(Dataset records)
——
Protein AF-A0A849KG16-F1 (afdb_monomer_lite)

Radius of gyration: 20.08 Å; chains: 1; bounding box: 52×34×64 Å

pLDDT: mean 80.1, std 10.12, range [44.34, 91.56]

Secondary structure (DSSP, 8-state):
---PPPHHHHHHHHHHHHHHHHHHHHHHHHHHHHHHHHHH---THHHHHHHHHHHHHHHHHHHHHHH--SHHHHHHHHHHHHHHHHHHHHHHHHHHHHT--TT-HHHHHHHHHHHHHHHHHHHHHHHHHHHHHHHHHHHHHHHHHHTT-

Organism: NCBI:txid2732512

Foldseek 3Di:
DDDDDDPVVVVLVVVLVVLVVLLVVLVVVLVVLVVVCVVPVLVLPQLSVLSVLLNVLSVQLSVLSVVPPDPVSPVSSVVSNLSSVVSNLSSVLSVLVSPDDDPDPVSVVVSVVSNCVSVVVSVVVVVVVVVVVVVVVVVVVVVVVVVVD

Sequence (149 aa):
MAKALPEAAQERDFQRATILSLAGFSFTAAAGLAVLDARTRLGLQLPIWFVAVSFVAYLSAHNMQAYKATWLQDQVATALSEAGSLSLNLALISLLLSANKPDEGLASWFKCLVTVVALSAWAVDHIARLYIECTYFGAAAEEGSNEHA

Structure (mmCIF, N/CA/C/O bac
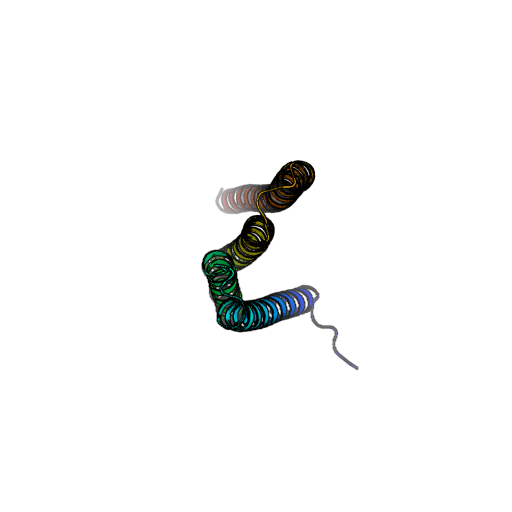kbone):
data_AF-A0A849KG16-F1
#
_entry.id   AF-A0A849KG16-F1
#
loop_
_atom_site.group_PDB
_atom_site.id
_atom_site.type_symbol
_atom_site.label_atom_id
_atom_site.label_alt_id
_atom_site.label_comp_id
_atom_site.label_asym_id
_atom_site.label_entity_id
_atom_site.label_seq_id
_atom_site.pdbx_PDB_ins_code
_atom_site.Cartn_x
_atom_site.Cartn_y
_atom_site.Cartn_z
_atom_site.occupancy
_atom_site.B_iso_or_equiv
_atom_site.auth_seq_id
_atom_site.auth_comp_id
_atom_site.auth_asym_id
_atom_site.auth_atom_id
_atom_site.pdbx_PDB_model_num
ATOM 1 N N . MET A 1 1 ? 33.483 -16.648 -4.550 1.00 44.34 1 MET A N 1
ATOM 2 C CA . MET A 1 1 ? 33.309 -15.230 -4.930 1.00 44.34 1 MET A CA 1
ATOM 3 C C . MET A 1 1 ? 31.870 -15.041 -5.372 1.00 44.34 1 MET A C 1
ATOM 5 O O . MET A 1 1 ? 31.491 -15.611 -6.387 1.00 44.34 1 MET A O 1
ATOM 9 N N . ALA A 1 2 ? 31.052 -14.353 -4.574 1.00 47.56 2 ALA A N 1
ATOM 10 C CA . ALA A 1 2 ? 29.679 -14.037 -4.955 1.00 47.56 2 ALA A CA 1
ATOM 11 C C . ALA A 1 2 ? 29.722 -13.044 -6.125 1.00 47.56 2 ALA A C 1
ATOM 13 O O . ALA A 1 2 ? 30.321 -11.977 -6.010 1.00 47.56 2 ALA A O 1
ATOM 14 N N . LYS A 1 3 ? 29.167 -13.435 -7.273 1.00 51.84 3 LYS A N 1
ATOM 15 C CA . LYS A 1 3 ? 29.045 -12.570 -8.447 1.00 51.84 3 LYS A CA 1
ATOM 16 C C . LYS A 1 3 ? 28.010 -11.504 -8.084 1.00 51.84 3 LYS A C 1
ATOM 18 O O . LYS A 1 3 ? 26.865 -11.864 -7.828 1.00 51.84 3 LYS A O 1
ATOM 23 N N . ALA A 1 4 ? 28.425 -10.241 -7.980 1.00 57.03 4 ALA A N 1
ATOM 24 C CA . ALA A 1 4 ? 27.498 -9.138 -7.751 1.00 57.03 4 ALA A CA 1
ATOM 25 C C . ALA A 1 4 ? 26.390 -9.204 -8.813 1.00 57.03 4 ALA A C 1
ATOM 27 O O . ALA A 1 4 ? 26.682 -9.313 -10.008 1.00 57.03 4 ALA A O 1
ATOM 28 N N . LEU A 1 5 ? 25.133 -9.235 -8.371 1.00 58.59 5 LEU A N 1
ATOM 29 C CA . LEU A 1 5 ? 24.002 -9.108 -9.280 1.00 58.59 5 LEU A CA 1
ATOM 30 C C . LEU A 1 5 ? 24.065 -7.709 -9.916 1.00 58.59 5 LEU A C 1
ATOM 32 O O . LEU A 1 5 ? 24.471 -6.765 -9.237 1.00 58.59 5 LEU A O 1
ATOM 36 N N . PRO A 1 6 ? 23.698 -7.556 -11.199 1.00 75.44 6 PRO A N 1
ATOM 37 C CA . PRO A 1 6 ? 23.560 -6.229 -11.792 1.00 75.44 6 PRO A CA 1
ATOM 38 C C . PRO A 1 6 ? 22.585 -5.401 -10.941 1.00 75.44 6 PRO A C 1
ATOM 40 O O . PRO A 1 6 ? 21.573 -5.941 -10.496 1.00 75.44 6 PRO A O 1
ATOM 43 N N . GLU A 1 7 ? 22.880 -4.119 -10.706 1.00 74.94 7 GLU A N 1
ATOM 44 C CA . GLU A 1 7 ? 22.145 -3.249 -9.762 1.00 74.94 7 GLU A CA 1
ATOM 45 C C . GLU A 1 7 ? 20.618 -3.297 -9.968 1.00 74.94 7 GLU A C 1
ATOM 47 O O . GLU A 1 7 ? 19.855 -3.412 -9.008 1.00 74.94 7 GLU A O 1
ATOM 52 N N . ALA A 1 8 ? 20.176 -3.370 -11.227 1.00 72.06 8 ALA A N 1
ATOM 53 C CA . ALA A 1 8 ? 18.767 -3.493 -11.603 1.00 72.06 8 ALA A CA 1
ATOM 54 C C . ALA A 1 8 ? 18.074 -4.779 -11.099 1.00 72.06 8 ALA A C 1
ATOM 56 O O . ALA A 1 8 ? 16.867 -4.789 -10.854 1.00 72.06 8 ALA A O 1
ATOM 57 N N . ALA A 1 9 ? 18.802 -5.891 -10.952 1.00 74.94 9 ALA A N 1
ATOM 58 C CA . ALA A 1 9 ? 18.250 -7.125 -10.392 1.00 74.94 9 ALA A CA 1
ATOM 59 C C . ALA A 1 9 ? 18.085 -7.019 -8.869 1.00 74.94 9 ALA A C 1
ATOM 61 O O . ALA A 1 9 ? 17.081 -7.479 -8.328 1.00 74.94 9 ALA A O 1
ATOM 62 N N . GLN A 1 10 ? 19.027 -6.358 -8.193 1.00 78.88 10 GLN A N 1
ATOM 63 C CA . GLN A 1 10 ? 18.977 -6.149 -6.747 1.00 78.88 10 GLN A CA 1
ATOM 64 C C . GLN A 1 10 ? 17.839 -5.198 -6.344 1.00 78.88 10 GLN A C 1
ATOM 66 O O . GLN A 1 10 ? 17.109 -5.484 -5.395 1.00 78.88 10 GLN A O 1
ATOM 71 N N . GLU A 1 11 ? 17.637 -4.105 -7.082 1.00 80.31 11 GLU A N 1
ATOM 72 C CA . GLU A 1 11 ? 16.538 -3.160 -6.837 1.00 80.31 11 GLU A CA 1
ATOM 73 C C . GLU A 1 11 ? 15.161 -3.823 -6.994 1.00 80.31 11 GLU A C 1
ATOM 75 O O . GLU A 1 11 ? 14.249 -3.624 -6.191 1.00 80.31 11 GLU A O 1
ATOM 80 N N . ARG A 1 12 ? 15.027 -4.693 -7.992 1.00 76.38 12 ARG A N 1
ATOM 81 C CA . ARG A 1 12 ? 13.802 -5.445 -8.266 1.00 76.38 12 ARG A CA 1
ATOM 82 C C . ARG A 1 12 ? 13.465 -6.449 -7.168 1.00 76.38 12 ARG A C 1
ATOM 84 O O . ARG A 1 12 ? 12.298 -6.578 -6.798 1.00 76.38 12 ARG A O 1
ATOM 91 N N . ASP A 1 13 ? 14.462 -7.154 -6.647 1.00 81.56 13 ASP A N 1
ATOM 92 C CA . ASP A 1 13 ? 14.263 -8.078 -5.529 1.00 81.56 13 ASP A CA 1
ATOM 93 C C . ASP A 1 13 ? 13.891 -7.322 -4.249 1.00 81.56 13 ASP A C 1
ATOM 95 O O . ASP A 1 13 ? 12.997 -7.755 -3.518 1.00 81.56 13 ASP A O 1
ATOM 99 N N . PHE A 1 14 ? 14.491 -6.148 -4.026 1.00 82.31 14 PHE A N 1
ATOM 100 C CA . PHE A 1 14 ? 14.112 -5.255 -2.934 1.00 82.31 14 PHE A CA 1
——
▶ **What needs to be done**:
Beginning at the line with "ATOM 27 O O" and stopping after the line with "ATOM 63 C CA", please write out every line of the data above exactly and nothing else.

▶ **Finished exercise**:
ATOM 27 O O . ALA A 1 4 ? 26.682 -9.313 -10.008 1.00 57.03 4 ALA A O 1
ATOM 28 N N . LEU A 1 5 ? 25.133 -9.235 -8.371 1.00 58.59 5 LEU A N 1
ATOM 29 C CA . LEU A 1 5 ? 24.002 -9.108 -9.280 1.00 58.59 5 LEU A CA 1
ATOM 30 C C . LEU A 1 5 ? 24.065 -7.709 -9.916 1.00 58.59 5 LEU A C 1
ATOM 32 O O . LEU A 1 5 ? 24.471 -6.765 -9.237 1.00 58.59 5 LEU A O 1
ATOM 36 N N . PRO A 1 6 ? 23.698 -7.556 -11.199 1.00 75.44 6 PRO A N 1
ATOM 37 C CA . PRO A 1 6 ? 23.560 -6.229 -11.792 1.00 75.44 6 PRO A CA 1
ATOM 38 C C . PRO A 1 6 ? 22.585 -5.401 -10.941 1.00 75.44 6 PRO A C 1
ATOM 40 O O . PRO A 1 6 ? 21.573 -5.941 -10.496 1.00 75.44 6 PRO A O 1
ATOM 43 N N . GLU A 1 7 ? 22.880 -4.119 -10.706 1.00 74.94 7 GLU A N 1
ATOM 44 C CA . GLU A 1 7 ? 22.145 -3.249 -9.762 1.00 74.94 7 GLU A CA 1
ATOM 45 C C . GLU A 1 7 ? 20.618 -3.297 -9.968 1.00 74.94 7 GLU A C 1
ATOM 47 O O . GLU A 1 7 ? 19.855 -3.412 -9.008 1.00 74.94 7 GLU A O 1
ATOM 52 N N . ALA A 1 8 ? 20.176 -3.370 -11.227 1.00 72.06 8 ALA A N 1
ATOM 53 C CA . ALA A 1 8 ? 18.767 -3.493 -11.603 1.00 72.06 8 ALA A CA 1
ATOM 54 C C . ALA A 1 8 ? 18.074 -4.779 -11.099 1.00 72.06 8 ALA A C 1
ATOM 56 O O . ALA A 1 8 ? 16.867 -4.789 -10.854 1.00 72.06 8 ALA A O 1
ATOM 57 N N . ALA A 1 9 ? 18.802 -5.891 -10.952 1.00 74.94 9 ALA A N 1
ATOM 58 C CA . ALA A 1 9 ? 18.250 -7.125 -10.392 1.00 74.94 9 ALA A CA 1
ATOM 59 C C . ALA A 1 9 ? 18.085 -7.019 -8.869 1.00 74.94 9 ALA A C 1
ATOM 61 O O . ALA A 1 9 ? 17.081 -7.479 -8.328 1.00 74.94 9 ALA A O 1
ATOM 62 N N . GLN A 1 10 ? 19.027 -6.358 -8.193 1.00 78.88 10 GLN A N 1
ATOM 63 C CA . GLN A 1 10 ? 18.977 -6.149 -6.747 1.00 78.88 10 GLN A CA 1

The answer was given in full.